**Task item**
When you reach the line containing "ATOM 199 C C" in the data below, begin returning lines exactly as written, and stop once the line containing "ATOM 203 C CA" has been returned.

Data for the task Block Start

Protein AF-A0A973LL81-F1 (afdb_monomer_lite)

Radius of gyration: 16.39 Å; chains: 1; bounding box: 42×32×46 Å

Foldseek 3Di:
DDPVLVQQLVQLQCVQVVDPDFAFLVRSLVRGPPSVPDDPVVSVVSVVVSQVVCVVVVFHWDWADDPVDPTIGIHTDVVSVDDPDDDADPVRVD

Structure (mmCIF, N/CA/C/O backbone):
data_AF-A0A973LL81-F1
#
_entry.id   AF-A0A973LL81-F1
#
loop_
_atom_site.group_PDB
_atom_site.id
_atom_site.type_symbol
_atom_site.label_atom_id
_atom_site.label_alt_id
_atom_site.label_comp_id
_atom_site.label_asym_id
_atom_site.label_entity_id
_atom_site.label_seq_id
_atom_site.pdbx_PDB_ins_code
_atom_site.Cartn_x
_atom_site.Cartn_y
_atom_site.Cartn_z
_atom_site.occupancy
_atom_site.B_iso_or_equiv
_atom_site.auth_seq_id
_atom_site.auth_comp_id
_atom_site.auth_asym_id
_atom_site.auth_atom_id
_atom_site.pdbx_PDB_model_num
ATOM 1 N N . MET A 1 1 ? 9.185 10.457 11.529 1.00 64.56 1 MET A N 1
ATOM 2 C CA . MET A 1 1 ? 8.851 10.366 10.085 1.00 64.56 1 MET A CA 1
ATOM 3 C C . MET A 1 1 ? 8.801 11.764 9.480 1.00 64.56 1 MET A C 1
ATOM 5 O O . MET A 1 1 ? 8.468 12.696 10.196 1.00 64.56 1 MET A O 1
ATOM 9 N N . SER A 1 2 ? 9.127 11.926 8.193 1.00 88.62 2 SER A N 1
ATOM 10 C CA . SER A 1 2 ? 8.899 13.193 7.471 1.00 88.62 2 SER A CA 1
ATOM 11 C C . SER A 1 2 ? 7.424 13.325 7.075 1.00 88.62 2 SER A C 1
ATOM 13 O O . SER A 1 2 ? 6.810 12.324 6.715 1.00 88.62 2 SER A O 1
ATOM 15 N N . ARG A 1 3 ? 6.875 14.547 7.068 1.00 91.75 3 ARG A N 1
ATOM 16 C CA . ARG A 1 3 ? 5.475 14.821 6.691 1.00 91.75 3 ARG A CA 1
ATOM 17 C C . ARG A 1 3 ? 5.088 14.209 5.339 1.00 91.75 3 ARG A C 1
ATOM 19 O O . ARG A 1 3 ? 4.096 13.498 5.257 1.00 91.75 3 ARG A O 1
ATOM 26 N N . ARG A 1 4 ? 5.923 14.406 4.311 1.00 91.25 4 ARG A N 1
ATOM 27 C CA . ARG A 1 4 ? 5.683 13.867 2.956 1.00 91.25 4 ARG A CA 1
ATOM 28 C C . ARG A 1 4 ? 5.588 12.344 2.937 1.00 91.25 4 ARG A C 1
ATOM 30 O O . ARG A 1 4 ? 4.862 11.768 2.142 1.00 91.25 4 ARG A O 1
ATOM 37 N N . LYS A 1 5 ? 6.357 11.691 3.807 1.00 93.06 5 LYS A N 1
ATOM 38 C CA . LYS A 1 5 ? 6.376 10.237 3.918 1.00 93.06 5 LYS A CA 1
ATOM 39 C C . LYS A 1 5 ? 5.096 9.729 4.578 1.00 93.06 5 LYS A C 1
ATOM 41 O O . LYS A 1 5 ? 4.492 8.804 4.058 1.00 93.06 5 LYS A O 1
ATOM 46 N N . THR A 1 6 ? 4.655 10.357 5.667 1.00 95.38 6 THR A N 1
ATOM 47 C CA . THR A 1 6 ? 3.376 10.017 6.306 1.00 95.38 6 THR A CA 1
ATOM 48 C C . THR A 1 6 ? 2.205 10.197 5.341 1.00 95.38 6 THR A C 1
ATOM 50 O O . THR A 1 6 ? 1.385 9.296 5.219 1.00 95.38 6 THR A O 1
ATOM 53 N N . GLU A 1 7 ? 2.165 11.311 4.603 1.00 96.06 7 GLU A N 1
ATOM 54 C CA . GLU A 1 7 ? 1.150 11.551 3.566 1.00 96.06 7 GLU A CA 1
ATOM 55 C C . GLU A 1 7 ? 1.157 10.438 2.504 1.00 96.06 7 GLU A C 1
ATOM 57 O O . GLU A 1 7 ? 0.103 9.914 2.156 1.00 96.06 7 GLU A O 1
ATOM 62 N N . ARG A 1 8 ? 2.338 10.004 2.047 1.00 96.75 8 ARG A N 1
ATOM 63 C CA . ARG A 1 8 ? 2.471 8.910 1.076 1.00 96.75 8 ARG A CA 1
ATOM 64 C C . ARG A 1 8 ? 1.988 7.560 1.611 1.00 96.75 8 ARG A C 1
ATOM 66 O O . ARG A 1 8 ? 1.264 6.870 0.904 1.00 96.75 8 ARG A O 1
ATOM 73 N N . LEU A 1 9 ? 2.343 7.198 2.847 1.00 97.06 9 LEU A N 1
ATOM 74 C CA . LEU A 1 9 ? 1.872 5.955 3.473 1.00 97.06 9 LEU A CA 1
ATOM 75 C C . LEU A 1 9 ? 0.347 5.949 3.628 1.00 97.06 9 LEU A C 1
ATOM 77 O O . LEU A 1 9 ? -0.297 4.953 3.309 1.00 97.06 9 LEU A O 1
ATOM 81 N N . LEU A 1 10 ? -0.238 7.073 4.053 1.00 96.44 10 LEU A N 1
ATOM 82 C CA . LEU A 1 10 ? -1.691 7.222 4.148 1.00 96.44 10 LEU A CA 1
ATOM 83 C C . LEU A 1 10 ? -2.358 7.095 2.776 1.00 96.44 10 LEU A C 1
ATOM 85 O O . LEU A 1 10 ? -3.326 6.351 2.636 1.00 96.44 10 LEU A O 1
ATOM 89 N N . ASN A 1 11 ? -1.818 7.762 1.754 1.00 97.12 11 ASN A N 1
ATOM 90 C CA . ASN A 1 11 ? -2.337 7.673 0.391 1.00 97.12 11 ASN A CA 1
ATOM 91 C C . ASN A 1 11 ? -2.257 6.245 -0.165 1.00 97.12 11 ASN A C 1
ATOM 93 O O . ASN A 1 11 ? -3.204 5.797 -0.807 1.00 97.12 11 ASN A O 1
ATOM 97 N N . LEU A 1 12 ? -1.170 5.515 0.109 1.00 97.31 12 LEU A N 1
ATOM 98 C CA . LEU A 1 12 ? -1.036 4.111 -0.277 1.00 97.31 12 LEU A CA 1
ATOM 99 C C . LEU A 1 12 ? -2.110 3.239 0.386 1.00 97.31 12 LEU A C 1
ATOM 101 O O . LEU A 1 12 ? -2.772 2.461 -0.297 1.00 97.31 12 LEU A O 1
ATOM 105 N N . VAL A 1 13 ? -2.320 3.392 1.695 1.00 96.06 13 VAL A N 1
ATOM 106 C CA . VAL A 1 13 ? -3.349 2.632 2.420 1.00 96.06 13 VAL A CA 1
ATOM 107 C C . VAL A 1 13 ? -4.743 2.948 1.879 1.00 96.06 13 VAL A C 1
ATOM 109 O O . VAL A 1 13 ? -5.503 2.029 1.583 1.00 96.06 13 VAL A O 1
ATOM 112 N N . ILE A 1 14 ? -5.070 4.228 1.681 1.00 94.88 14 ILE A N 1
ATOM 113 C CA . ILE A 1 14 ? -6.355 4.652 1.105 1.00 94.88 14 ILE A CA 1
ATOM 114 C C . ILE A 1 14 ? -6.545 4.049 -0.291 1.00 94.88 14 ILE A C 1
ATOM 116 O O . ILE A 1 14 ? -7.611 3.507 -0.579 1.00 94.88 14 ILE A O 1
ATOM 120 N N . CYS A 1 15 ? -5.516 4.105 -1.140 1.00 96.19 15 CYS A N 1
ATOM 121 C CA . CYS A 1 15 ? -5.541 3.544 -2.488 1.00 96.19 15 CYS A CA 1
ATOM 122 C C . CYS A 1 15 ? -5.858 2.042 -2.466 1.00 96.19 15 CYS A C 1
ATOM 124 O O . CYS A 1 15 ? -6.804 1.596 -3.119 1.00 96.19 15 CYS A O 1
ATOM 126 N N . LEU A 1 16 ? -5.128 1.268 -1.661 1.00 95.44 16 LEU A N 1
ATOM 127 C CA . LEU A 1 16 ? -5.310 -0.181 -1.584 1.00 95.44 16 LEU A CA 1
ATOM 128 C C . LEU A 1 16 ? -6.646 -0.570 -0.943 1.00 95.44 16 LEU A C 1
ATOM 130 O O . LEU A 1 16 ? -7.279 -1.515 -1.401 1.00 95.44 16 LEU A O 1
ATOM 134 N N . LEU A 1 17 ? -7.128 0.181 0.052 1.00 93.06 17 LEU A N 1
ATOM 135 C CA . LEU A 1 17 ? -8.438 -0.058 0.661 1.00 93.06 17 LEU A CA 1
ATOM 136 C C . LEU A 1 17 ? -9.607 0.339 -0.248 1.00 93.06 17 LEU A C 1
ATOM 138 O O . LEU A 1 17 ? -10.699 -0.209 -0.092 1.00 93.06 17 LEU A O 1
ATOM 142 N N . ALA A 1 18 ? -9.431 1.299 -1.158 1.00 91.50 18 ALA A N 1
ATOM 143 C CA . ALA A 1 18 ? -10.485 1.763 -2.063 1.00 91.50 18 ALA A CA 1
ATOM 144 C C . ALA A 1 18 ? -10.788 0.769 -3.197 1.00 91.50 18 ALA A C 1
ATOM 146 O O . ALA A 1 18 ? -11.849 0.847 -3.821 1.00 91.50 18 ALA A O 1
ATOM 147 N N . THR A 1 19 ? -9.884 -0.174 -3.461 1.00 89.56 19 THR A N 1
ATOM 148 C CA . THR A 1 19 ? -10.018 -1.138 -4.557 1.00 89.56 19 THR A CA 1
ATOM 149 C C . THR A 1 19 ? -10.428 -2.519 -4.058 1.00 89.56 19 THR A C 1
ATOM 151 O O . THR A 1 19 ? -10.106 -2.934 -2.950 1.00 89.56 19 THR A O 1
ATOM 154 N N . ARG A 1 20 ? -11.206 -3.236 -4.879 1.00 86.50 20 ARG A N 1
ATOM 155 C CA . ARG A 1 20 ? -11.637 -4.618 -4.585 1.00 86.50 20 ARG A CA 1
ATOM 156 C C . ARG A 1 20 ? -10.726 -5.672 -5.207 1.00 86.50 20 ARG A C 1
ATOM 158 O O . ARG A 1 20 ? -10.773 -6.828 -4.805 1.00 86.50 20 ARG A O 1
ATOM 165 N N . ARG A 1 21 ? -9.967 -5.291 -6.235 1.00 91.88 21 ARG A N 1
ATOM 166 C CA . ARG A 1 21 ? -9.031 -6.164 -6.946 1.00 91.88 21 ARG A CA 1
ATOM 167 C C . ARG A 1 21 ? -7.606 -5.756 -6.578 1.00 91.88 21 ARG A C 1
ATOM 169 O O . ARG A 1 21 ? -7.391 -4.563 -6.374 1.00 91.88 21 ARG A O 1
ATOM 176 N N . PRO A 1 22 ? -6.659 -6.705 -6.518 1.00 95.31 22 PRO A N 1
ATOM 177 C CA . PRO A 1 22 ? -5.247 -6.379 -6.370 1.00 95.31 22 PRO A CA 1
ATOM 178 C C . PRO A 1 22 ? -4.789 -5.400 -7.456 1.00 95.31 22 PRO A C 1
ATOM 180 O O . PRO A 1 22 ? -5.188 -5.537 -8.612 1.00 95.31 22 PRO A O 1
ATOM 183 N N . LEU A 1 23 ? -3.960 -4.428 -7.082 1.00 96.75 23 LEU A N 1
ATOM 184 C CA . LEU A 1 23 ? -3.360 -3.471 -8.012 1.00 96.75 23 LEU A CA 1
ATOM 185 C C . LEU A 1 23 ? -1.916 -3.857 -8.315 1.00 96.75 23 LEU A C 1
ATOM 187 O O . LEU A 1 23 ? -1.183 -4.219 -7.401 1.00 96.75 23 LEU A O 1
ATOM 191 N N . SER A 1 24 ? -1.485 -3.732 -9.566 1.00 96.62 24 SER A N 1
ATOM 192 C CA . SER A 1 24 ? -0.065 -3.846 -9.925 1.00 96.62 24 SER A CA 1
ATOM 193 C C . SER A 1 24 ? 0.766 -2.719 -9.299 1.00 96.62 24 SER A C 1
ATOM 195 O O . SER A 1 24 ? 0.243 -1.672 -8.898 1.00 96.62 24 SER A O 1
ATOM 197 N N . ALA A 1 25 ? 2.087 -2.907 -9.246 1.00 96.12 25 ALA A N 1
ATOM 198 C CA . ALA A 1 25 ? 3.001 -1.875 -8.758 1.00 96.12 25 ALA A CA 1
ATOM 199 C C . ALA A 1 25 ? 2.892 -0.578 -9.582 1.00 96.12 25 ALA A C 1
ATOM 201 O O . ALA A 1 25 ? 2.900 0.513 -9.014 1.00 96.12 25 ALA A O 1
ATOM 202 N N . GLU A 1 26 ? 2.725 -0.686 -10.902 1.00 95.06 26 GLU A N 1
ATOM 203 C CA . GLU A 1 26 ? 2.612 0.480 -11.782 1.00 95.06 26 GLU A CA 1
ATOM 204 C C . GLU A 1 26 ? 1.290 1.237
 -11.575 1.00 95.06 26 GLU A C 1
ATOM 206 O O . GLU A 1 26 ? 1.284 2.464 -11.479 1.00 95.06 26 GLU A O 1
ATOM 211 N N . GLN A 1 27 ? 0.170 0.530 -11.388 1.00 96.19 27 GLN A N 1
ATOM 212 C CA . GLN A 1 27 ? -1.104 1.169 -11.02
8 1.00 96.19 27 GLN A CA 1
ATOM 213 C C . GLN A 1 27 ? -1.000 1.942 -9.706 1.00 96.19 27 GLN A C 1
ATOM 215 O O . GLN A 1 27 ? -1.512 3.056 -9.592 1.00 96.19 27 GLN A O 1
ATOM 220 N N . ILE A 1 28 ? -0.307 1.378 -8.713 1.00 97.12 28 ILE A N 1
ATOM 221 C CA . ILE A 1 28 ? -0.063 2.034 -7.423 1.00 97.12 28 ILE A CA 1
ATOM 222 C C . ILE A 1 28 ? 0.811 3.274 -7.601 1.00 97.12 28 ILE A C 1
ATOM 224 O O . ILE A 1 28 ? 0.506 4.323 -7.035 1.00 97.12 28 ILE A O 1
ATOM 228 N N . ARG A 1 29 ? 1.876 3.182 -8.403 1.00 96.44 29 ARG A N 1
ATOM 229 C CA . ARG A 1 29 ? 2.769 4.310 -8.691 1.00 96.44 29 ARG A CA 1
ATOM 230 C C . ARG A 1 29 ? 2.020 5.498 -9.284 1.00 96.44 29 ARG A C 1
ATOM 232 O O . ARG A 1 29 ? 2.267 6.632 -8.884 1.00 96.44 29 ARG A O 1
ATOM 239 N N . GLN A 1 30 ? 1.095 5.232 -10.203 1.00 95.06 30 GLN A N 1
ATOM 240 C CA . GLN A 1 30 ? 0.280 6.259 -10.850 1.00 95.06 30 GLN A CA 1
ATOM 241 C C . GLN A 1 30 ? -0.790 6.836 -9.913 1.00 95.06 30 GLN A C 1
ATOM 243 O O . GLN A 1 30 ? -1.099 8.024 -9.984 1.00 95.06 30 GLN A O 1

Data for the task Block End
Data for the task Block Start

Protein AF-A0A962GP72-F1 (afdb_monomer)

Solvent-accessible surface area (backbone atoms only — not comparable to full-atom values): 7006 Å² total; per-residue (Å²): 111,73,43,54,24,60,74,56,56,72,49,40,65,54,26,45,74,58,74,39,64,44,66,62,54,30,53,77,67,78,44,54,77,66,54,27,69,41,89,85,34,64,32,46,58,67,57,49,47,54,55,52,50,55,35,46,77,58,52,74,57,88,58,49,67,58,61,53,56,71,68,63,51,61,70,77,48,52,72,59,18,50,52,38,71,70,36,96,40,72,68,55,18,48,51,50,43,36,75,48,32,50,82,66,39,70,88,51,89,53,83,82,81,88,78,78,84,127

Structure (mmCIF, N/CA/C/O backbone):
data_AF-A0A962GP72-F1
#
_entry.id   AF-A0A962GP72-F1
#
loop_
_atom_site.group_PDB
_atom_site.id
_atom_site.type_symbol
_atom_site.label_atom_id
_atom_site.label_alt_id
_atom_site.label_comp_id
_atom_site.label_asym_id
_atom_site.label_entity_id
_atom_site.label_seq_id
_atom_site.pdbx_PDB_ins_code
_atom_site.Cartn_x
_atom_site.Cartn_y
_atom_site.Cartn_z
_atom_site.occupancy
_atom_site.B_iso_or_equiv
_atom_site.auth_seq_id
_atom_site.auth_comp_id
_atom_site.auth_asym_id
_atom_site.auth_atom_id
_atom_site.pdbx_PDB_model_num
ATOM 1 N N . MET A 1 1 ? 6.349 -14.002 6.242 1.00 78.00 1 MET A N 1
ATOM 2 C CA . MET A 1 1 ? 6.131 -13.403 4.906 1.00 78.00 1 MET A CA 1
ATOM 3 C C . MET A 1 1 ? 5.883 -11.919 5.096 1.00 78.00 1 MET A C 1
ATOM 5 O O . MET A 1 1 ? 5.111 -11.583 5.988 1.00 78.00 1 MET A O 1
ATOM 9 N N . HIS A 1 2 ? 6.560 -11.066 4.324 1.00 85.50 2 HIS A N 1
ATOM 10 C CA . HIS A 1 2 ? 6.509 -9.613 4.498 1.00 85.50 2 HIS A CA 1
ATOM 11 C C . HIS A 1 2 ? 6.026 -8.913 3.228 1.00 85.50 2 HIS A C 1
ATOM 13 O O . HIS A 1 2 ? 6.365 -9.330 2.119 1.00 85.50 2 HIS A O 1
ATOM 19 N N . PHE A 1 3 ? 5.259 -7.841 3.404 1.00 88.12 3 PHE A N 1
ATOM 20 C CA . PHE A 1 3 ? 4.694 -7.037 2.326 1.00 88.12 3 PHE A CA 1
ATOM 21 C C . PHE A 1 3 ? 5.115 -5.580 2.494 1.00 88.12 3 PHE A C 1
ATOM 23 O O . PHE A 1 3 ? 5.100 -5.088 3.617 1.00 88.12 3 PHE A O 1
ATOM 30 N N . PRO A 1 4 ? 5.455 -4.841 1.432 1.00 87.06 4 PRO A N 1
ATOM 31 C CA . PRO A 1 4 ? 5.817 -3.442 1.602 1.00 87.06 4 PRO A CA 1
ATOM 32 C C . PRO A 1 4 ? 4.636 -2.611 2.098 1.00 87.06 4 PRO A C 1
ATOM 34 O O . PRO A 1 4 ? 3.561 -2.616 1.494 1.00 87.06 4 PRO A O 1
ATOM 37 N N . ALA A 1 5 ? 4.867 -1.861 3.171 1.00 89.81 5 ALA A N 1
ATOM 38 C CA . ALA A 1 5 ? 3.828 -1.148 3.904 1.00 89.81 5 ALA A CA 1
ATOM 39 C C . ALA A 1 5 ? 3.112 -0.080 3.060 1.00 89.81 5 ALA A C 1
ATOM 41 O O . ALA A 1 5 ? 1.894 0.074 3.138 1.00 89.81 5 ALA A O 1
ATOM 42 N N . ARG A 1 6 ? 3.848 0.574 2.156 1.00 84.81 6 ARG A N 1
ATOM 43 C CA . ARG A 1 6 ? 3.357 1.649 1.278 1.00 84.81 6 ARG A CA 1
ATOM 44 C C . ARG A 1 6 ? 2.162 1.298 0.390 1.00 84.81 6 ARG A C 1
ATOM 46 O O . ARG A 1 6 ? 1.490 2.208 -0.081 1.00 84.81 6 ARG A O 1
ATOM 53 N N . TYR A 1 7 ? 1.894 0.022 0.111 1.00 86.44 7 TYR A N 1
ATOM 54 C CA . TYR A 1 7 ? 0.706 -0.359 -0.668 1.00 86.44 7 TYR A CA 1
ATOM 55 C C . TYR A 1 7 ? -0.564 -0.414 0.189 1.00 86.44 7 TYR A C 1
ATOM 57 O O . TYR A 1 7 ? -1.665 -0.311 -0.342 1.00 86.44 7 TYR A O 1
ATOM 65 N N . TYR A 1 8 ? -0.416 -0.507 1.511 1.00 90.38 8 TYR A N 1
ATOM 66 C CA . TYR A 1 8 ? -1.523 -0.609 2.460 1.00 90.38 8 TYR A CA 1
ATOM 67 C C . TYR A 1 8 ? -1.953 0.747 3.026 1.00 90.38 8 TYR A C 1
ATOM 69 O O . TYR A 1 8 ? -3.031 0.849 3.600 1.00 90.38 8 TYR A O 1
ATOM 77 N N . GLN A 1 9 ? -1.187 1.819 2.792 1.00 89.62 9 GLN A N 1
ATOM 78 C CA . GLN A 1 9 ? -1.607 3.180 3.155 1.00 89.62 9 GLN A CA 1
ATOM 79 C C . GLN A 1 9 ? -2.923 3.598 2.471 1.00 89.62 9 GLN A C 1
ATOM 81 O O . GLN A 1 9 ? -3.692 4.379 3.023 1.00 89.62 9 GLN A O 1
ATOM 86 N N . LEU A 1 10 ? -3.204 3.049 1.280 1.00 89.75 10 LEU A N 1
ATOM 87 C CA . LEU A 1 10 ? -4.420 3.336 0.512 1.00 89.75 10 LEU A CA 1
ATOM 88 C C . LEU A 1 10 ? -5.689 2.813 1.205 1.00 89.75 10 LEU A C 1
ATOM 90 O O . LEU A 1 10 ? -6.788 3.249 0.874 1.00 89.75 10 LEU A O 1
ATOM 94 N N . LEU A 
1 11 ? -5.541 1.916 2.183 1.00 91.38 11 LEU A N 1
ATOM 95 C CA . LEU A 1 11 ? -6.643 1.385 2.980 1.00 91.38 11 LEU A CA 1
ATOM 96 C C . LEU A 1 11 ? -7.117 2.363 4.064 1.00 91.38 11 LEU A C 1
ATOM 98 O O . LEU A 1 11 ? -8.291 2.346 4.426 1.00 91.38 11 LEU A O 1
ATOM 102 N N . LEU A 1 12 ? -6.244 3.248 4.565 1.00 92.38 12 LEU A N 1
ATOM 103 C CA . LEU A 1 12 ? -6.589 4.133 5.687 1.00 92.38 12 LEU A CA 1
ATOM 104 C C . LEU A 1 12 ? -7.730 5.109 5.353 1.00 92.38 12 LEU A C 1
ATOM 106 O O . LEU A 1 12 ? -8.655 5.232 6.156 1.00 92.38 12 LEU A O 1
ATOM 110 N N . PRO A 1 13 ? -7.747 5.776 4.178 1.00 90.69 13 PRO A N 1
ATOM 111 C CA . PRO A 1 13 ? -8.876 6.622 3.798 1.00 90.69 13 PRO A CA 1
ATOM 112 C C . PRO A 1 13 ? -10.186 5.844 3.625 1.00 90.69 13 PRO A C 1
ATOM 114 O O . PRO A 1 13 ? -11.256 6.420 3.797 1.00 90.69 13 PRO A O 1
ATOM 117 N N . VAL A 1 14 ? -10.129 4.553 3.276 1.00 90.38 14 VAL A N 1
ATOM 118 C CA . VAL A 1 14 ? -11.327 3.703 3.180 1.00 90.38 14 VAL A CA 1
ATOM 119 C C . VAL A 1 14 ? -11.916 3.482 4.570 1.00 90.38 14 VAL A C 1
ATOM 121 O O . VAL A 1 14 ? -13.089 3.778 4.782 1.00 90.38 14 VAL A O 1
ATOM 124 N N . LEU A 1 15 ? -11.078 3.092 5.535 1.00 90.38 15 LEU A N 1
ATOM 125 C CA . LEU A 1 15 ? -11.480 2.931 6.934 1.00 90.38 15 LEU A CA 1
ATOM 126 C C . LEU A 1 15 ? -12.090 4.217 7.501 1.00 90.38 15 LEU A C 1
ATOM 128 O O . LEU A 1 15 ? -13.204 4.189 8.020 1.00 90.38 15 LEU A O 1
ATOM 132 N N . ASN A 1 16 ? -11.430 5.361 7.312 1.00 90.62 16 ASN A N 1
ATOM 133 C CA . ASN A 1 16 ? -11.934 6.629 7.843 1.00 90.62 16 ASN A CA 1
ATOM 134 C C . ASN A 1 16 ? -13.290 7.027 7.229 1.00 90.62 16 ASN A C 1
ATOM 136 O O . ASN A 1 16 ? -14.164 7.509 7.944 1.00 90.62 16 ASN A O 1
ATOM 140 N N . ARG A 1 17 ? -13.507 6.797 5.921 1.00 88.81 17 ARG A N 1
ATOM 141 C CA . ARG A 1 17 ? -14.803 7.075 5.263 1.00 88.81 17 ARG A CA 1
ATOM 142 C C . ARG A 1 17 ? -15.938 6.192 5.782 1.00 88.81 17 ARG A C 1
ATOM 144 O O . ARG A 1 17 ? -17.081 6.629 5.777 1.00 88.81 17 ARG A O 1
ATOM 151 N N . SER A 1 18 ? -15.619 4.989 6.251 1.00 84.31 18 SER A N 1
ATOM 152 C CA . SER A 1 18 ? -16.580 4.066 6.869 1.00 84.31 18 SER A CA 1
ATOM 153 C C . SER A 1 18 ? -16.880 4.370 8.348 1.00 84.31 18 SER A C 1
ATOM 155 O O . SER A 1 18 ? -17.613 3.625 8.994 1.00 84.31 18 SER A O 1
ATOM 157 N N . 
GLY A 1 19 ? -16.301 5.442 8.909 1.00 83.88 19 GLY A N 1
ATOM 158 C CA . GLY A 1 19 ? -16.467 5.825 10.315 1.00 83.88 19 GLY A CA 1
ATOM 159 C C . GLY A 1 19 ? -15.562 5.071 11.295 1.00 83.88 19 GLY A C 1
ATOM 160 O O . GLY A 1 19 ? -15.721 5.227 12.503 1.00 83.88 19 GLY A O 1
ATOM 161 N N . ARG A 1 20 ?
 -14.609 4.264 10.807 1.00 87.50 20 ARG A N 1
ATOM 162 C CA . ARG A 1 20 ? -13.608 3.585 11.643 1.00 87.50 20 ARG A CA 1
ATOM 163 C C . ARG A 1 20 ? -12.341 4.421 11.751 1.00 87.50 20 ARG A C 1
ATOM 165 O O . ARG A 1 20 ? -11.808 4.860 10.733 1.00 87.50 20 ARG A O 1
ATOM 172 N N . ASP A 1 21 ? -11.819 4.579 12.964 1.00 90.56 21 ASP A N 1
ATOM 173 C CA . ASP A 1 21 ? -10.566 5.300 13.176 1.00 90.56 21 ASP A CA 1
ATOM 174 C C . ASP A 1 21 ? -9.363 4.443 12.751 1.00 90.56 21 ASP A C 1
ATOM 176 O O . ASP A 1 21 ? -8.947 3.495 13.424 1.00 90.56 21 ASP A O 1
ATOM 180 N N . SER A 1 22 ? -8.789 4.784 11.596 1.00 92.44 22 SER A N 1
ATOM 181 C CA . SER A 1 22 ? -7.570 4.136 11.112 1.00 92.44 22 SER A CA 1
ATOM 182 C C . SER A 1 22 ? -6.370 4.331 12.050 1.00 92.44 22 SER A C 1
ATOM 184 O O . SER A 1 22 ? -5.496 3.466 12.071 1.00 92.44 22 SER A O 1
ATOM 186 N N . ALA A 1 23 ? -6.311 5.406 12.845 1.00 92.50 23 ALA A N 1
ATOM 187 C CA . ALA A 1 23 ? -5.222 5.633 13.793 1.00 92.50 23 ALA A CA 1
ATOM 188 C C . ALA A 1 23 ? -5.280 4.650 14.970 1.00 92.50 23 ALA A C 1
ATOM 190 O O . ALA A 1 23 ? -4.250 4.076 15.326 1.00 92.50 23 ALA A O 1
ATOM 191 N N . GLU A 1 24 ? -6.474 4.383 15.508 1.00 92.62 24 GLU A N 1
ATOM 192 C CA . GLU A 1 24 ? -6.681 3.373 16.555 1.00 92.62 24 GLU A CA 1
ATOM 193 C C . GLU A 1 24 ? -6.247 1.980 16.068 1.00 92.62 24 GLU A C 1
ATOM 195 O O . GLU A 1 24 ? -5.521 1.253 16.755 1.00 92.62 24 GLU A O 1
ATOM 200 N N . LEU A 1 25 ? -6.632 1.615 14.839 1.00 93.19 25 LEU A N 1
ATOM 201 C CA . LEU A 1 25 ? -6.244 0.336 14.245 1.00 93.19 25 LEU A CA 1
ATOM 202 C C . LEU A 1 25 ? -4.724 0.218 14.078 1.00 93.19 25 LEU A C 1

Data for the task Block End

**Solution to this exercise**
ATOM 199 C C . ALA A 1 25 ? 2.892 -0.578 -9.582 1.00 96.12 25 ALA A C 1
ATOM 201 O O . ALA A 1 25 ? 2.900 0.513 -9.014 1.00 96.12 25 ALA A O 1
ATOM 202 N N . GLU A 1 26 ? 2.725 -0.686 -10.902 1.00 95.06 26 GLU A N 1
ATOM 203 C CA . GLU A 1 26 ? 2.612 0.480 -11.782 1.00 95.06 26 GLU A CA 1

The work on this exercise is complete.